# here is how to grow "single cola only monsters"



## JBonez (May 3, 2009)

This is the easiest and most effective way to grow more plants effectively that i have possibly seen.

More plants= more bud with the same light compared to less plants and training.

enjoy!

hxxttp://www.freecannabis.com/forum/showthread.php?t=64


----------



## LassChance (May 3, 2009)

That was interesting.  Has anybody done this recently?  Does it work with Sativa, too?  The writer only spoke of using it for Indica strains.
How much weight do you get from one of those "baseball bats"? Clearly you could get a LOTTA plants under one light. Id like to hear from someone's who's done it?

Lass


----------



## astrobud (May 3, 2009)

hey bonez is that jp or ma in your avatar?


----------



## zipflip (May 3, 2009)

i wondered how some grew them single cola lookin bad mommas... now i know lol. thx bonez.
  so far im a fan of the tien em down method(LST) 
  i topped 2 an they cam in like expected (jus fine double tops on em now) but the tops new tops seem a bit flimsier than the single top ones.
  cant say i dig toppin or not really but i can say i have successfully topped a plant without kilin it. lol.  
  actually i just grabbed the tips an pinched em off wit my fingernails an that was it an 2 weeks later got two more fuill tops.  really no skill involved if ya ask me. lol
  but i do wanna try these single cola tyle one time.  
  i guess maybe i am a control freak. lol  i like the idea of manipulating the way they grow i guess. just might be my calling on the mj growin deal i think.


----------



## JBonez (May 3, 2009)

astrobud said:
			
		

> hey bonez is that jp or ma in your avatar?



sorry, its david gilmour.


Glad you guys liked the link.


----------



## Sir_Tokie (May 3, 2009)

Kool link JBonez I myself have done this in the past, but only on outdoor grows makes it eaiser to hide the plant. And yes they will get as big if not bigger than baseball bats. Done them in my veggie garden, from 20 feet away they did'nt even look like traditional MJ plants...take care..PS David Gilmour/Pink Floyd ROCK....


----------



## PencilHead (May 4, 2009)

JBonez said:
			
		

> sorry, its david gilmour.
> 
> 
> Glad you guys liked the link.


 
It really looks a lot like Kurt Cobain right before the big bang.  Very weird.


----------



## NorCalHal (May 4, 2009)

Back in the day, we grew only in 4'x4' trays with 4" rockwool cubes.
We would throw 40 in a tray and strip em up so that only the Main stalk was left. We allways acheioved our weight goal and the herb was just fine.

Now that the law has changed in Cali, since '96, I now do ALOT less plants, 9-10 per 4'x4' tray and get the same results. Just a little training and evening of the canopy, more veg time gave us the same yeilds, but BETTER bud, as the plants were bigger and healthier, the Bud followed suit.

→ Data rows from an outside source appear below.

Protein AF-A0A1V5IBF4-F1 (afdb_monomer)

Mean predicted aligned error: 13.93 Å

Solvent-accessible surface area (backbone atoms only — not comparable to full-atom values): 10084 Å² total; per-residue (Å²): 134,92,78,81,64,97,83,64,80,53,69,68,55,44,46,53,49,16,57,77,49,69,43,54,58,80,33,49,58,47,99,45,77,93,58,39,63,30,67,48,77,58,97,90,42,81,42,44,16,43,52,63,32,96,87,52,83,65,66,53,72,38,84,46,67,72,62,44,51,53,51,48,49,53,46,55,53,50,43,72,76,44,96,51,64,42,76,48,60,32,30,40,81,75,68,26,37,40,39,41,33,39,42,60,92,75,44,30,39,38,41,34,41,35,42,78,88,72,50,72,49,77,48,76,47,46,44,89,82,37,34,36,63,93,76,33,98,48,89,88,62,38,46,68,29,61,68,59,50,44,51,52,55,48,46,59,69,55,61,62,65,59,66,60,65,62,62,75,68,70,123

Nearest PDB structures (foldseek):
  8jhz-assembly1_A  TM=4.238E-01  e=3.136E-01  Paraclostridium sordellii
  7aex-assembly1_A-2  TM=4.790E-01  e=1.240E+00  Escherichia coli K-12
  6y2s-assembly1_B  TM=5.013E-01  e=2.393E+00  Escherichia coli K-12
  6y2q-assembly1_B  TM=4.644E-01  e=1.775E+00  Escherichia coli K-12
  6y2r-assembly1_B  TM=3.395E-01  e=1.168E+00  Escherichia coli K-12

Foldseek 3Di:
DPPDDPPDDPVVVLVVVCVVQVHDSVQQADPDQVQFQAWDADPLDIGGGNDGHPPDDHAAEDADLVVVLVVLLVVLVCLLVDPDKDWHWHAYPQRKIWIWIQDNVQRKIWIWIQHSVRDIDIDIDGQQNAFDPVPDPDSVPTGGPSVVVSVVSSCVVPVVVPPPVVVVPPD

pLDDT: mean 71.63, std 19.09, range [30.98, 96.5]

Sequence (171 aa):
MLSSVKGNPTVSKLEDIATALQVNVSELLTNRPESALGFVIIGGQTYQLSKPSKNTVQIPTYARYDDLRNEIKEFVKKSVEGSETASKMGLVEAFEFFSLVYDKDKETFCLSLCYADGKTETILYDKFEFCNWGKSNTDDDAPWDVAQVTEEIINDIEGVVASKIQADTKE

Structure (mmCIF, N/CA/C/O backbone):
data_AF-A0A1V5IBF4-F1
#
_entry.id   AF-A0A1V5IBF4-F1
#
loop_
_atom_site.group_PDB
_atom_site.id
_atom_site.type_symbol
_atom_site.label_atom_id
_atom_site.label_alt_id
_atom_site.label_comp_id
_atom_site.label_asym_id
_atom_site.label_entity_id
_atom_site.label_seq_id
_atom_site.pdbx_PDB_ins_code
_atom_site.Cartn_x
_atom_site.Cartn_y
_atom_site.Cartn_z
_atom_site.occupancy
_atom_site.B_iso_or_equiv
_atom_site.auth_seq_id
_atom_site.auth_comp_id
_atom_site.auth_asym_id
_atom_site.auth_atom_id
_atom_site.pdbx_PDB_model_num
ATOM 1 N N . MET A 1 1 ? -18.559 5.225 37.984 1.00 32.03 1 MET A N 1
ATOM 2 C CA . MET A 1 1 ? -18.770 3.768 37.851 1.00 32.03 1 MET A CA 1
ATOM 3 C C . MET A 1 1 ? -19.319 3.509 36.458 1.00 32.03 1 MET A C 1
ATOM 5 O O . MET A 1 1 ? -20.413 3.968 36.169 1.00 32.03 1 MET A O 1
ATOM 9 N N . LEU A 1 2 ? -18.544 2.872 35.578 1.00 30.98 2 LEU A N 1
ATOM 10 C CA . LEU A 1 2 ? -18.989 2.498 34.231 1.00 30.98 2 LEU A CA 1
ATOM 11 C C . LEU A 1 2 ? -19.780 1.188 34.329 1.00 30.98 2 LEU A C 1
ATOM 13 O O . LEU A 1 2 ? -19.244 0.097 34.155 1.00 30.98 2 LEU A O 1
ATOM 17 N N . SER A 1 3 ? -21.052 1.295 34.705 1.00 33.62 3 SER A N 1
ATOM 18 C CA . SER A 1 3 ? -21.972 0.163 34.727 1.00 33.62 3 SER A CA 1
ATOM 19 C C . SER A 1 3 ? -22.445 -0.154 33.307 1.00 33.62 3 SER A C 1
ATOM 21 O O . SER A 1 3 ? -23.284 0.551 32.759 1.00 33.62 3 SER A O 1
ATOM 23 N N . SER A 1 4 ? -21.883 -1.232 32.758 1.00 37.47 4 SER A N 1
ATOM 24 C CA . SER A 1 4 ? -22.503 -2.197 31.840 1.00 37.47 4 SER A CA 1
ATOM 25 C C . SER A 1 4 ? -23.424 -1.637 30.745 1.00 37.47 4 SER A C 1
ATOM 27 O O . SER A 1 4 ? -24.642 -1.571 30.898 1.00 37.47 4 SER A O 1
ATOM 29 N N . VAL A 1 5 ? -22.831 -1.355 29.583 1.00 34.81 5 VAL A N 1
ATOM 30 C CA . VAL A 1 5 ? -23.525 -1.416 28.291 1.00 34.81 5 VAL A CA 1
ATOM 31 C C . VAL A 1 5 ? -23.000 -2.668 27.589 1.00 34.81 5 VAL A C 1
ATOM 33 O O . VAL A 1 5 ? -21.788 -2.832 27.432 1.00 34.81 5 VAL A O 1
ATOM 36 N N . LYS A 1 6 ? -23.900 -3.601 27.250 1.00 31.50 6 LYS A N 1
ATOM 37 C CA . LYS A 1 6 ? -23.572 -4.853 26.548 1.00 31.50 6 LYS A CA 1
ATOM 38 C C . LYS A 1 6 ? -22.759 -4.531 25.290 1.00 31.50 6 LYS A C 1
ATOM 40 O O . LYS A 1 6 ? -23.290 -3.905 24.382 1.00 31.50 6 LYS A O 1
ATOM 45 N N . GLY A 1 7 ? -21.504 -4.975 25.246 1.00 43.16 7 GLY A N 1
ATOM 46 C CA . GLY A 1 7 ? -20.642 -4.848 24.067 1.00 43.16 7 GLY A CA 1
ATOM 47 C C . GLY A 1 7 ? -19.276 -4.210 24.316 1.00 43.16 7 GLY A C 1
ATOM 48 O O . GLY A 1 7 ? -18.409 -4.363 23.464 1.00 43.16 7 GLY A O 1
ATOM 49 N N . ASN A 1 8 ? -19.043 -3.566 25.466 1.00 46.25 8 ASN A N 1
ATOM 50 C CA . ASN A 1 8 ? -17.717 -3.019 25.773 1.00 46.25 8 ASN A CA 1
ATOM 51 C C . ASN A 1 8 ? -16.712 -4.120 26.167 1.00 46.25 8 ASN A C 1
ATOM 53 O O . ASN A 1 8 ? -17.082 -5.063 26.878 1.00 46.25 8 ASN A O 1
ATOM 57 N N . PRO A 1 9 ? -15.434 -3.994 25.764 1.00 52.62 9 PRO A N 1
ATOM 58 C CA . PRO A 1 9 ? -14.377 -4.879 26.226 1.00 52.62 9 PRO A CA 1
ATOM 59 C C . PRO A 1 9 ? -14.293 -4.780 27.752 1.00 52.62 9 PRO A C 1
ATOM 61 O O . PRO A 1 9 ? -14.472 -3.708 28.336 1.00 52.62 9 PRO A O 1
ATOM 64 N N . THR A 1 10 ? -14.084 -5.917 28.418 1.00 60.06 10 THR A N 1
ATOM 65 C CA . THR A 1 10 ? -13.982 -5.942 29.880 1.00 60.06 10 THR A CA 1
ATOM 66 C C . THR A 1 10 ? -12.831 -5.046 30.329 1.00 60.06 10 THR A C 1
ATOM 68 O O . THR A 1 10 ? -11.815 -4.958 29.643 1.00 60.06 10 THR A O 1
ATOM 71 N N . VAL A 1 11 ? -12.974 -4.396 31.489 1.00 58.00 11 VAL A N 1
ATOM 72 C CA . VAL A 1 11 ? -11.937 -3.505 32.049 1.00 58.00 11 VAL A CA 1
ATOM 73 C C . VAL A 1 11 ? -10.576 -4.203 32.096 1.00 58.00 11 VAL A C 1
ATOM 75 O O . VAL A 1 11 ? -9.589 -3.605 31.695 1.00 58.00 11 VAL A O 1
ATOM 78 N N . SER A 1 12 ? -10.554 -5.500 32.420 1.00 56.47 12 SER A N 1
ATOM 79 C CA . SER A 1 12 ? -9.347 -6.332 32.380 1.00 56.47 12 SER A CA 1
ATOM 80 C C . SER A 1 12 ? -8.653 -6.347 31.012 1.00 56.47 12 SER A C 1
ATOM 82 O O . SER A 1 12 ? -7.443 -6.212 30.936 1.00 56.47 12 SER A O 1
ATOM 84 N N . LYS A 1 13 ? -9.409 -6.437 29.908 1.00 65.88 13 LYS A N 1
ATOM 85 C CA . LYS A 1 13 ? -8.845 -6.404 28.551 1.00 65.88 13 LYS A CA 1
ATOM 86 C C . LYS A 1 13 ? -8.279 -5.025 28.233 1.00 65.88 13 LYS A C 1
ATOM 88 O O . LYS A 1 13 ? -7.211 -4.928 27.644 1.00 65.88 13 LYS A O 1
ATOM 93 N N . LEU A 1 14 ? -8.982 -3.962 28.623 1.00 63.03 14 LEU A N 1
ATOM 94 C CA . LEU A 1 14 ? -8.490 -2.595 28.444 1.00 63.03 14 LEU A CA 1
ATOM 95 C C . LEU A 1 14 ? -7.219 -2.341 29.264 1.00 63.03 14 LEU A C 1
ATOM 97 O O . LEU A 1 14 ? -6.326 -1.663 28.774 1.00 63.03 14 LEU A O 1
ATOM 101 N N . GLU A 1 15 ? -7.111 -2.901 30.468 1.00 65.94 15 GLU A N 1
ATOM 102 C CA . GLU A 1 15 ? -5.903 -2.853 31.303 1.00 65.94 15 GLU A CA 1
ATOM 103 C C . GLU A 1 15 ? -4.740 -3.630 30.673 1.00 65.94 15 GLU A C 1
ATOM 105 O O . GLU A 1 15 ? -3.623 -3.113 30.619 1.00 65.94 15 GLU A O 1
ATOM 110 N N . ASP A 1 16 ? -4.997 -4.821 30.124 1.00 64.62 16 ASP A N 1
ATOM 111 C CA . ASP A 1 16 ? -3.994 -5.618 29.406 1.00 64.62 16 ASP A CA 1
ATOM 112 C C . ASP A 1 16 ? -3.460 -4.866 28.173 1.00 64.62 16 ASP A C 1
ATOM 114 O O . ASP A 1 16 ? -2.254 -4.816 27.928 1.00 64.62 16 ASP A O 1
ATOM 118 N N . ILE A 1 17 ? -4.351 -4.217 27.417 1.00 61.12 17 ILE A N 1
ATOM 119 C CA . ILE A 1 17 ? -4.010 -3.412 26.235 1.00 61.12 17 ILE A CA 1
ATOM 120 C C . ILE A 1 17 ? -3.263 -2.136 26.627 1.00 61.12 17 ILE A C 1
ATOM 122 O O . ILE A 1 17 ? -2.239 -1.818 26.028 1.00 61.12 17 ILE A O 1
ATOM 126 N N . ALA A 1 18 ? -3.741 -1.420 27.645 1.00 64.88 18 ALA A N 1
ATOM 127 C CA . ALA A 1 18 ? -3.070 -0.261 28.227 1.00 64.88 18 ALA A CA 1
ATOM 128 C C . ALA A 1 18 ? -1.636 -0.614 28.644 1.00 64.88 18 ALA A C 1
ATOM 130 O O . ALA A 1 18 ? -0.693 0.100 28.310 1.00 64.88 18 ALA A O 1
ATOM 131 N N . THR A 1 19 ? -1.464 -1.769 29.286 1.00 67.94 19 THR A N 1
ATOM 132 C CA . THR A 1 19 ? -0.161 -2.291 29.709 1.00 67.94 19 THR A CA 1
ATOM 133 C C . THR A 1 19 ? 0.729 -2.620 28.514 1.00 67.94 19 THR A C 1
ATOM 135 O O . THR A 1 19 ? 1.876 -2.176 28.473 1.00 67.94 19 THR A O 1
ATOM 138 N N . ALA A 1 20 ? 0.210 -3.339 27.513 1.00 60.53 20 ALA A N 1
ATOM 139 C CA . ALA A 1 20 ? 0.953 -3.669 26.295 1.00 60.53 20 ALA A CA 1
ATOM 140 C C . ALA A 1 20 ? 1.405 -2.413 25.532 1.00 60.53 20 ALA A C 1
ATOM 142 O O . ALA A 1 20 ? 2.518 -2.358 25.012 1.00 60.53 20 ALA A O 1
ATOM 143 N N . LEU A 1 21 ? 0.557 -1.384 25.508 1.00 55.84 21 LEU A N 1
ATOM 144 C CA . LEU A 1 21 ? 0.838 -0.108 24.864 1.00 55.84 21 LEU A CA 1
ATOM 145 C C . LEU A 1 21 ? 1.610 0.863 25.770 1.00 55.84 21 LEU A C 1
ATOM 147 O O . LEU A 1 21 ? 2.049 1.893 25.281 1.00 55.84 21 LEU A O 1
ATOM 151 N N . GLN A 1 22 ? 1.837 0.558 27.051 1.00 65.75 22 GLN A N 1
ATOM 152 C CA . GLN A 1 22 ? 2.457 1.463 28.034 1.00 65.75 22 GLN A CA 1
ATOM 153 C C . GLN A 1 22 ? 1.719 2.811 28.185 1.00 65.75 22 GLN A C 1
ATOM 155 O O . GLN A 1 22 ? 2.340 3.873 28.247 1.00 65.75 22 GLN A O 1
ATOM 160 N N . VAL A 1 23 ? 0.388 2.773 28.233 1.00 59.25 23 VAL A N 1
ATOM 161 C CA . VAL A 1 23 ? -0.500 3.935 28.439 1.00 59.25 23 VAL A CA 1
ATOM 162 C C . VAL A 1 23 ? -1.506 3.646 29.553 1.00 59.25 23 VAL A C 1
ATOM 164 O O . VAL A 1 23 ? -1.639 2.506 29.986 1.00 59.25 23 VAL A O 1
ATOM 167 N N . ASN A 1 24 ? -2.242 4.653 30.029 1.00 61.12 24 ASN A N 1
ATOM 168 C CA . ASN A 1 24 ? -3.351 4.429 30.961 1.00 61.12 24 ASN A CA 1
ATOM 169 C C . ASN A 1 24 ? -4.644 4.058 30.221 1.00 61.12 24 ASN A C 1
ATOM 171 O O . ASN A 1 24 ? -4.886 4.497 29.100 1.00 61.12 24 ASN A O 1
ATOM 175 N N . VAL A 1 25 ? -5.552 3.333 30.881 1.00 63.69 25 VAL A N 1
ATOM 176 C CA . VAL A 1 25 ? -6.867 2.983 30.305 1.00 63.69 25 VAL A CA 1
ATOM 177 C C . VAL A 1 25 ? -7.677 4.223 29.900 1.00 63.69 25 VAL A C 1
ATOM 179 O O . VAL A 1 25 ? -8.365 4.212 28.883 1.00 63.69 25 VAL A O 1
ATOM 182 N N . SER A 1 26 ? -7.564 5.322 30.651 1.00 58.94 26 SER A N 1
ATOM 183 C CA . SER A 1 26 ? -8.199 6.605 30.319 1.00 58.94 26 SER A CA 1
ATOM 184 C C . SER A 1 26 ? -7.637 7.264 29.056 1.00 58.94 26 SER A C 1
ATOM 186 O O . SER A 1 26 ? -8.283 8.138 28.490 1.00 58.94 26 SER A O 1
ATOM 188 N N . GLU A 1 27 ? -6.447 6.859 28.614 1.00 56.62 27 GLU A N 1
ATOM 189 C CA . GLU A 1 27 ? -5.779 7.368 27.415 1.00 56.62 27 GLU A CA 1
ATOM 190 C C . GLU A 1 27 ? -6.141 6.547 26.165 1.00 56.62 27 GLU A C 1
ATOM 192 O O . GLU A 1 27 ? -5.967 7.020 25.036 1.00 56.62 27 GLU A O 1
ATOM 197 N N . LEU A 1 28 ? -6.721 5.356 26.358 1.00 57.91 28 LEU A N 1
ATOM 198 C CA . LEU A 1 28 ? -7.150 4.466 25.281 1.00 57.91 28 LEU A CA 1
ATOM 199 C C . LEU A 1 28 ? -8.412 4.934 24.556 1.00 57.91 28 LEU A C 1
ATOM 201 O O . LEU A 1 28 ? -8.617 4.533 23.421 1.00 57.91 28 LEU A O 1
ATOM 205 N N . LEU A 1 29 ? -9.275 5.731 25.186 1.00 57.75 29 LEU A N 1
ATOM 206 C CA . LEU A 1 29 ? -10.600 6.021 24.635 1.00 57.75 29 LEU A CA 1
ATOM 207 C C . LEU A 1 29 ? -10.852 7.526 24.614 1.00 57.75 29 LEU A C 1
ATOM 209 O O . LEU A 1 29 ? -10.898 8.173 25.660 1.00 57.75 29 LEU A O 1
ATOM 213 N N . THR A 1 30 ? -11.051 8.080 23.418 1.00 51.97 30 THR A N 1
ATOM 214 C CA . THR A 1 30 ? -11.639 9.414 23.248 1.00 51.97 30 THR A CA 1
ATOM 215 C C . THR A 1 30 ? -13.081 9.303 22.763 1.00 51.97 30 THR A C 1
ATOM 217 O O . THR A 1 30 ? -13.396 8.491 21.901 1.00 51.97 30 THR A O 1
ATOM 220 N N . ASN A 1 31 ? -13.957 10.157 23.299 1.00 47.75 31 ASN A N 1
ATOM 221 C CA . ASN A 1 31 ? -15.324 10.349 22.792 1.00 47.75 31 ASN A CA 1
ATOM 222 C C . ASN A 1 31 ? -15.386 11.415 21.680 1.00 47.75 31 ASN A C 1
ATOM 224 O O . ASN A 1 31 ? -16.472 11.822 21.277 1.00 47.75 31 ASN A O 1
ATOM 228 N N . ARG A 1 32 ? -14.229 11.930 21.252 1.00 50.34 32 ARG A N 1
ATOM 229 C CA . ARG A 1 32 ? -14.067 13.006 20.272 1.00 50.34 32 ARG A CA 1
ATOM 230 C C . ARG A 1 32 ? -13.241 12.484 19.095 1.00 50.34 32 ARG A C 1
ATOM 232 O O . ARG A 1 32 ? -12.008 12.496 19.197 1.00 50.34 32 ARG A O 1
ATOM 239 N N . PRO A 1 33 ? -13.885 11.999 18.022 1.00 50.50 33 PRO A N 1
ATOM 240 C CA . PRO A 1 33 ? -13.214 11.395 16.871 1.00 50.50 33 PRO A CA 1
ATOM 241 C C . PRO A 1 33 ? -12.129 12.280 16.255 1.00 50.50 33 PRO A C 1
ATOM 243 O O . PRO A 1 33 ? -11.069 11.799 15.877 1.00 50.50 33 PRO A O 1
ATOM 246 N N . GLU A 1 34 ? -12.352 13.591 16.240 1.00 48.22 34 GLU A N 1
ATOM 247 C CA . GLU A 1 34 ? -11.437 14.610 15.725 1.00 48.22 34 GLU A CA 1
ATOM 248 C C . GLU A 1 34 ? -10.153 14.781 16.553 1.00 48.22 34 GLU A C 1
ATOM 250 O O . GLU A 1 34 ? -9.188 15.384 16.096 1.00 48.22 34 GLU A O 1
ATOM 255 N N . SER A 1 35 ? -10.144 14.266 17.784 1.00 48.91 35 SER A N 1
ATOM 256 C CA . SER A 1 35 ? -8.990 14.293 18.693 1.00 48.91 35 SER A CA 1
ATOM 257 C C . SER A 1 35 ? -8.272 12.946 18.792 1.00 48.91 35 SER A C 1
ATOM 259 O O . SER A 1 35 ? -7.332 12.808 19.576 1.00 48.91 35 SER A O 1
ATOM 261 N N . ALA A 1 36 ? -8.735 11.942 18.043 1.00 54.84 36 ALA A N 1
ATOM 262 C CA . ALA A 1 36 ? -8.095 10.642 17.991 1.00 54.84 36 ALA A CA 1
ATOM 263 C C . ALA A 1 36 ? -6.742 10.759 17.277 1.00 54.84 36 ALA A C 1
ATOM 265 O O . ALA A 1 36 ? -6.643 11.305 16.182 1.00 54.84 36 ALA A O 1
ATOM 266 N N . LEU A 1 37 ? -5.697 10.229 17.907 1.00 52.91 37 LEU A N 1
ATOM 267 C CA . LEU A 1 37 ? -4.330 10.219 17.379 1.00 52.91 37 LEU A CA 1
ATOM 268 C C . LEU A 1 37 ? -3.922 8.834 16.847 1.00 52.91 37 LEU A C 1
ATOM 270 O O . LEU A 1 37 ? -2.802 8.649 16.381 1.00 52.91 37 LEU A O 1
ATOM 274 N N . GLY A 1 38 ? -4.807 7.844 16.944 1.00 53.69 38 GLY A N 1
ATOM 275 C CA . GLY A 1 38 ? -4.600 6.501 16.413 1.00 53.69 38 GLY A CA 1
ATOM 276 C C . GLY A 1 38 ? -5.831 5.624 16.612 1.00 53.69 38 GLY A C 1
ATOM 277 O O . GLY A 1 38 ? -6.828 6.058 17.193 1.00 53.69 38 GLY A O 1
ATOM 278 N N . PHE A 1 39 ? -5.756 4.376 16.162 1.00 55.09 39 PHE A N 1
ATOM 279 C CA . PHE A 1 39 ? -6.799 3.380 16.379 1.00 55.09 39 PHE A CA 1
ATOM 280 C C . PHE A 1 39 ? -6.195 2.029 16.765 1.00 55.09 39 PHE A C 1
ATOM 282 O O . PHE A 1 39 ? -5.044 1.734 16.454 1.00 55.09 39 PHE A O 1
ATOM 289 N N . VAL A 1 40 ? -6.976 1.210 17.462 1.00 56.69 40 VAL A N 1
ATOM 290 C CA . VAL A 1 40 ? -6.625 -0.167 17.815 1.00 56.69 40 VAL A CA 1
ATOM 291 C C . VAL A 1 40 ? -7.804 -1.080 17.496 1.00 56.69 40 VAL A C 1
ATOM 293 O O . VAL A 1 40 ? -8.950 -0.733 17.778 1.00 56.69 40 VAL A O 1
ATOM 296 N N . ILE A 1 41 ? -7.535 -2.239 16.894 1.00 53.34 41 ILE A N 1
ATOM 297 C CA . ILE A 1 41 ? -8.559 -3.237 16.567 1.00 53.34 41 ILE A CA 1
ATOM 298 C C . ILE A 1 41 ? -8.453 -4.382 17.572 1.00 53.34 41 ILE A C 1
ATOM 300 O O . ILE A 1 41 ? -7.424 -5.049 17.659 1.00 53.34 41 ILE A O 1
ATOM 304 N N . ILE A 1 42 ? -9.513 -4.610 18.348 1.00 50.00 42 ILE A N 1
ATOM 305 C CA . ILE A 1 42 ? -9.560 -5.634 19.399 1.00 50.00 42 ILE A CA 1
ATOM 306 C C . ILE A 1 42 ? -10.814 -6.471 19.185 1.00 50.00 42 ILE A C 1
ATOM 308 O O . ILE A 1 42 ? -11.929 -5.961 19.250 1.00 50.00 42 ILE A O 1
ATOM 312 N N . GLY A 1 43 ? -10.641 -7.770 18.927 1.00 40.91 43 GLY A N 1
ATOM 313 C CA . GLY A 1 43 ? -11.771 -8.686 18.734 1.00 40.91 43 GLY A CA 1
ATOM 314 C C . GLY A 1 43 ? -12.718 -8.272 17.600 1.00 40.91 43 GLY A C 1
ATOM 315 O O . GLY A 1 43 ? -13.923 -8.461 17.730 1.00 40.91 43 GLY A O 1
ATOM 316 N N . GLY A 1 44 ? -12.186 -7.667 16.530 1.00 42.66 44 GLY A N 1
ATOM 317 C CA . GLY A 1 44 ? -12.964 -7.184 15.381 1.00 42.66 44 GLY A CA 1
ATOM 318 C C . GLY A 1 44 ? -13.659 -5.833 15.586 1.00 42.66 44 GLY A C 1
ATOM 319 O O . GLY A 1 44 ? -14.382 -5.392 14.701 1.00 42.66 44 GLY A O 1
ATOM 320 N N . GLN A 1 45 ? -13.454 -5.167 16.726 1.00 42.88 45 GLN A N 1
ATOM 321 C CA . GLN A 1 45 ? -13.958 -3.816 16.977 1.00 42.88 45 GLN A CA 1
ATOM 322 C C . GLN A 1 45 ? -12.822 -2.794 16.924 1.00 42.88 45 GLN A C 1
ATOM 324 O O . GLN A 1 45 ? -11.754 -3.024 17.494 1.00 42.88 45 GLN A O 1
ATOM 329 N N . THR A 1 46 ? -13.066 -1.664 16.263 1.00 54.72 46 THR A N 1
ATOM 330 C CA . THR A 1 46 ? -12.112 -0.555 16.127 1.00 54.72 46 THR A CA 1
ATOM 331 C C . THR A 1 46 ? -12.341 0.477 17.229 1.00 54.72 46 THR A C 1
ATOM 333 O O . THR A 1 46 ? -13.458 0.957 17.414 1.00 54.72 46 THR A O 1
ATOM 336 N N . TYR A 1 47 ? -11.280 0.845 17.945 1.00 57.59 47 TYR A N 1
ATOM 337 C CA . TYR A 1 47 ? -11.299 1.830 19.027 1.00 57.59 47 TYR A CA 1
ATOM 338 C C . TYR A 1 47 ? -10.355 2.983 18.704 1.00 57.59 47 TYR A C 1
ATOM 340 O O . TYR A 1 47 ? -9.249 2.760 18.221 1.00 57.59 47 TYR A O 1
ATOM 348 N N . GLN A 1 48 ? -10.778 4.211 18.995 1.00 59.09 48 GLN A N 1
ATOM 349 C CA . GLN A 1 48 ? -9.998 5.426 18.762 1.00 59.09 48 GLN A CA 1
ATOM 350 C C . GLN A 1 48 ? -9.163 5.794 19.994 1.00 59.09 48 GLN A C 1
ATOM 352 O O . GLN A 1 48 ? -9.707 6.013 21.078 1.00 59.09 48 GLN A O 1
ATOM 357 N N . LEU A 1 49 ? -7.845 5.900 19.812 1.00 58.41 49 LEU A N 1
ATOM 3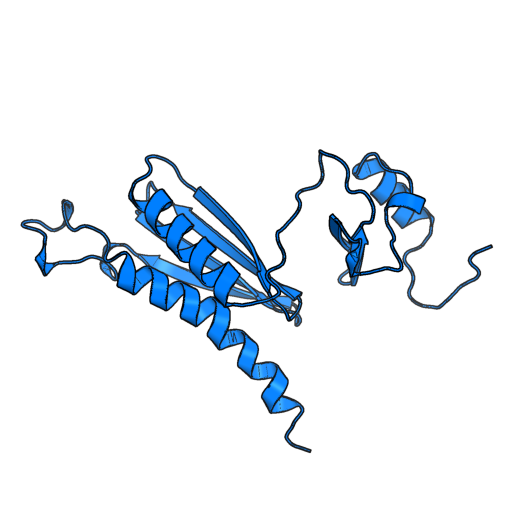58 C CA . LEU A 1 49 ? -6.876 6.218 20.859 1.00 58.41 49 LEU A CA 1
ATOM 359 C C . LEU A 1 49 ? -6.693 7.733 20.994 1.00 58.41 49 LEU A C 1
ATOM 361 O O . LEU A 1 49 ? -6.397 8.426 20.021 1.00 58.41 49 LEU A O 1
ATOM 365 N N . SER A 1 50 ? -6.797 8.239 22.224 1.00 55.03 50 SER A N 1
ATOM 366 C CA . SER A 1 50 ? -6.605 9.665 22.529 1.00 55.03 50 SER A CA 1
ATOM 367 C C . SER A 1 50 ? -5.128 10.053 22.680 1.00 55.03 50 SER A C 1
ATOM 369 O O . SER A 1 50 ? -4.738 11.168 22.345 1.00 55.03 50 SER A O 1
ATOM 371 N N . LYS A 1 51 ? -4.295 9.125 23.175 1.00 62.38 51 LYS A N 1
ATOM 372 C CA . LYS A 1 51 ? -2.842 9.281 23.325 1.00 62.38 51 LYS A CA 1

So, tit for tat. Stayin' within Cali law made me go with less numbers and just bigger plants. Patience was the hardest thing to learn.


----------



## astrobud (May 4, 2009)

JBonez said:
			
		

> sorry, its david gilmour.
> man that was a long time ago, thanks.i was thinking john pettruci(dream theater) or mikal akerfeld  (opeth)


----------



## ArtVandolay (May 4, 2009)

I'm going to give it a go, thanks, JB!


----------



## skallie (May 4, 2009)

is lyfr still about on mp as he did my style of single colas grows lots of plants whatever method you want hydro/soil whatever and i just placed into flower at 4-6" high and all indica influenced strains artic sun critical mass power plant and always got at week 5-6 over half oz of rock solid bud never let them go beyond this as i was a bit worried due to the density of the fatassed cola it would possibly get budrot.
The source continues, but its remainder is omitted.